Return only the lines from the one containing "ATOM 133 C CA" to the end of the entries below, exactly as written, both ends included.

Stored entries:
******
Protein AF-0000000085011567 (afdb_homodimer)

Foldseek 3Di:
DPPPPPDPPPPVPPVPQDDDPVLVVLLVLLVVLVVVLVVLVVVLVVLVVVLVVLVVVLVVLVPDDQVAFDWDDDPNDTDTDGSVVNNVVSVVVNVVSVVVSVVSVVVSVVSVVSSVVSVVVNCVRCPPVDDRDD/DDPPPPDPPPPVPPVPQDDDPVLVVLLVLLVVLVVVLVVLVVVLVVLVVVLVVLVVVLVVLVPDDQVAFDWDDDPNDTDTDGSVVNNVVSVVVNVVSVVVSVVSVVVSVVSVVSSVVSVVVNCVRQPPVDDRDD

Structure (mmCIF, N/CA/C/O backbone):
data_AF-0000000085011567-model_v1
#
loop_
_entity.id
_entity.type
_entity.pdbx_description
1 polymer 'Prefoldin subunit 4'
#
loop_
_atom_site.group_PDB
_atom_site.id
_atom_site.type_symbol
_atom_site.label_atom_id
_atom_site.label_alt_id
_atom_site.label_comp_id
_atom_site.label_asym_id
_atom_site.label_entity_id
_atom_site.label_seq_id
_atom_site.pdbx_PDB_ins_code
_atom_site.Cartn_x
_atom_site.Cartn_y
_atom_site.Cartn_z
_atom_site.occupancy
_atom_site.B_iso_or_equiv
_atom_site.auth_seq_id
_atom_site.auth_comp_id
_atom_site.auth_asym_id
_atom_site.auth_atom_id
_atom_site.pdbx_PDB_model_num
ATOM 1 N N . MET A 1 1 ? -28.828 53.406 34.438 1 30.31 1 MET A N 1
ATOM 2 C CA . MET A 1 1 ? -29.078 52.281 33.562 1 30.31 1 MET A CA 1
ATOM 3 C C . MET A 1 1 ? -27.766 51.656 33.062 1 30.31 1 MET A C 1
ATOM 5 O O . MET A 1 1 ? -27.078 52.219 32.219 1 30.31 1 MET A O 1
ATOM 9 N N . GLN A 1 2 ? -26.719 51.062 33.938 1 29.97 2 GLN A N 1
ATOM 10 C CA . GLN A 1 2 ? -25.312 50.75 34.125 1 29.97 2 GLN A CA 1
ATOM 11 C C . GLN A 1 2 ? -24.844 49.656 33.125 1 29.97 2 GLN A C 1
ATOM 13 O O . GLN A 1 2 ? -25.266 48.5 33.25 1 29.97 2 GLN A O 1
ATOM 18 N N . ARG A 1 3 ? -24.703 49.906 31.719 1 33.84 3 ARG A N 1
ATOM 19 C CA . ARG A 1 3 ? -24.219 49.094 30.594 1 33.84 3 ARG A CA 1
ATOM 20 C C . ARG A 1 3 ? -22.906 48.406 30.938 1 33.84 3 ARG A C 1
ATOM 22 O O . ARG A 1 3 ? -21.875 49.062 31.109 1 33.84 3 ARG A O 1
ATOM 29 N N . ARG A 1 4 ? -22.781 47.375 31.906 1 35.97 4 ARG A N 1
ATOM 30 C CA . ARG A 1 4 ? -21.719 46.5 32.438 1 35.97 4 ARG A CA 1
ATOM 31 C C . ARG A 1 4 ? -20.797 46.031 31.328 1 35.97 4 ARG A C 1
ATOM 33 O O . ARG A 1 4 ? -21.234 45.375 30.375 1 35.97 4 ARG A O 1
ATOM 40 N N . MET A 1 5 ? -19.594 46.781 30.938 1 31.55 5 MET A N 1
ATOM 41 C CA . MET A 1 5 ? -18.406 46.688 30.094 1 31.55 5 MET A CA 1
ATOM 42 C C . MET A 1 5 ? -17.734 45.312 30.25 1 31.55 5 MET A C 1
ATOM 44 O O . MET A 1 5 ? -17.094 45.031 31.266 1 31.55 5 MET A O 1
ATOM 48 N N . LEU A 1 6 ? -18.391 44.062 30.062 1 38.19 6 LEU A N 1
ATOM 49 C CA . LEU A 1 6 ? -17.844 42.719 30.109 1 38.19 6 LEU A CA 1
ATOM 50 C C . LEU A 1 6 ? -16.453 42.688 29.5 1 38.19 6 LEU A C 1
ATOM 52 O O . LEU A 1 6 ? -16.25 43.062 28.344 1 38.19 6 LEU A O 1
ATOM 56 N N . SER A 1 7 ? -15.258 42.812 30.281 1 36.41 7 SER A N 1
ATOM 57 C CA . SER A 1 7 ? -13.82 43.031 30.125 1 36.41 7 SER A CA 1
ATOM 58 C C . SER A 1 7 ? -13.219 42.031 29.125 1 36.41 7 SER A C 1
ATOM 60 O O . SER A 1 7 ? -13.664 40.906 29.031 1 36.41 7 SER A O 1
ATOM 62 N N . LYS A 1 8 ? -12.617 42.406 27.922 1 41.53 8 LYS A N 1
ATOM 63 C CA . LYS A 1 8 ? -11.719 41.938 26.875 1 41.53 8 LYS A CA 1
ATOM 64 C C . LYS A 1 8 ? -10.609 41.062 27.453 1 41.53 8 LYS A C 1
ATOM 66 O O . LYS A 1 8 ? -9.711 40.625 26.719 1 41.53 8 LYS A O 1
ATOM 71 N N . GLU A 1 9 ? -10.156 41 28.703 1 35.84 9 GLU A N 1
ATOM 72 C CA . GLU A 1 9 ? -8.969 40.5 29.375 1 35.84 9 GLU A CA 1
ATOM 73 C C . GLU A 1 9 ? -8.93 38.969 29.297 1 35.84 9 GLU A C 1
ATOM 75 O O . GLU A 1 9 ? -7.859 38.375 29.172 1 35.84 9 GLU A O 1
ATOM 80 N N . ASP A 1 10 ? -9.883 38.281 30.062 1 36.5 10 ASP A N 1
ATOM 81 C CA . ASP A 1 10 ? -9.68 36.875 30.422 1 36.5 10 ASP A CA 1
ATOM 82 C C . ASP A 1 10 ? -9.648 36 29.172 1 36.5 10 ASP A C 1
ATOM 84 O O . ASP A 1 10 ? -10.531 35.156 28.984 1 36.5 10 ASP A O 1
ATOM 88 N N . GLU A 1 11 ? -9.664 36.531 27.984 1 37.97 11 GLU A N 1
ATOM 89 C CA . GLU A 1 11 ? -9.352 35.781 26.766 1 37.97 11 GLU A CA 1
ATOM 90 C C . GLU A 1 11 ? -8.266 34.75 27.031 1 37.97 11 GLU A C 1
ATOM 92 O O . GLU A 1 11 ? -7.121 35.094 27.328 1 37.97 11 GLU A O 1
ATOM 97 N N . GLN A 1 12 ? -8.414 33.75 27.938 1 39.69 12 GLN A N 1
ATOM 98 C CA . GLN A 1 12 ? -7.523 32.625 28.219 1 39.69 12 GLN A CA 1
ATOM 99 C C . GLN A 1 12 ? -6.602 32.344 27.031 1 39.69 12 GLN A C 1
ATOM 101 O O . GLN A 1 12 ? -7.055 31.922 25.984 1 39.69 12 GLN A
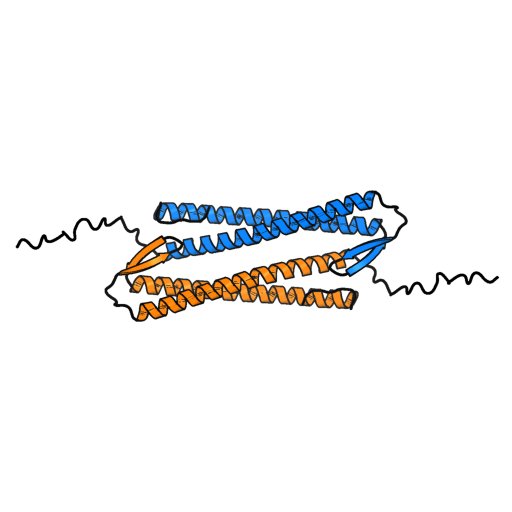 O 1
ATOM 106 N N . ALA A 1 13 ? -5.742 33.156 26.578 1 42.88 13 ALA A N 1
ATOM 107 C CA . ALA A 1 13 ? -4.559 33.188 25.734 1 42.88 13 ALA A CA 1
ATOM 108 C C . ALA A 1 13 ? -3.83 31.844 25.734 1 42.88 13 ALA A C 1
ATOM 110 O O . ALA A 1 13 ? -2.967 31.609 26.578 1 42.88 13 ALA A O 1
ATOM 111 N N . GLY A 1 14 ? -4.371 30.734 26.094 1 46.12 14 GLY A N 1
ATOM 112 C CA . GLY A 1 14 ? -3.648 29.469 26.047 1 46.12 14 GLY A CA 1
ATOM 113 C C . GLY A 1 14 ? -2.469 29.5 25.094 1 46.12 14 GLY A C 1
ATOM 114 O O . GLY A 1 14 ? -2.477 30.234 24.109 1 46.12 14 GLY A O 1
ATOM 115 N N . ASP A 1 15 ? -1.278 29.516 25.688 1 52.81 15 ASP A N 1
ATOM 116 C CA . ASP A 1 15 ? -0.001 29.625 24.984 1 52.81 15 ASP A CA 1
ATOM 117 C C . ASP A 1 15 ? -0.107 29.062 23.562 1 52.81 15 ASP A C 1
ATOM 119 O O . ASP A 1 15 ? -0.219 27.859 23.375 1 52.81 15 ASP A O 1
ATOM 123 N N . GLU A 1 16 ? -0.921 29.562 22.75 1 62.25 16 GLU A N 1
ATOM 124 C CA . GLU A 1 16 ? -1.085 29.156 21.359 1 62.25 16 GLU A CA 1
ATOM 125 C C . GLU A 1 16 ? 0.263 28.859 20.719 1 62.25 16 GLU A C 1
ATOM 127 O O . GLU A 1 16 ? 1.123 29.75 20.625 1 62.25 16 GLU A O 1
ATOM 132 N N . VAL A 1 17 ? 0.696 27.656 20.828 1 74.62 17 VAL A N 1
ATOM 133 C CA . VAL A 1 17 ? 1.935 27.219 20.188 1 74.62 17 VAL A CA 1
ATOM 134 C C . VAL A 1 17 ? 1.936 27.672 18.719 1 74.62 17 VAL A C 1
******
◆ TASK RESPONSE
ATOM 133 C CA . VAL A 1 17 ? 1.935 27.219 20.188 1 74.62 17 VAL A CA 1
ATOM 134 C C . VAL A 1 17 ? 1.936 27.672 18.719 1 74.62 17 VAL A C 1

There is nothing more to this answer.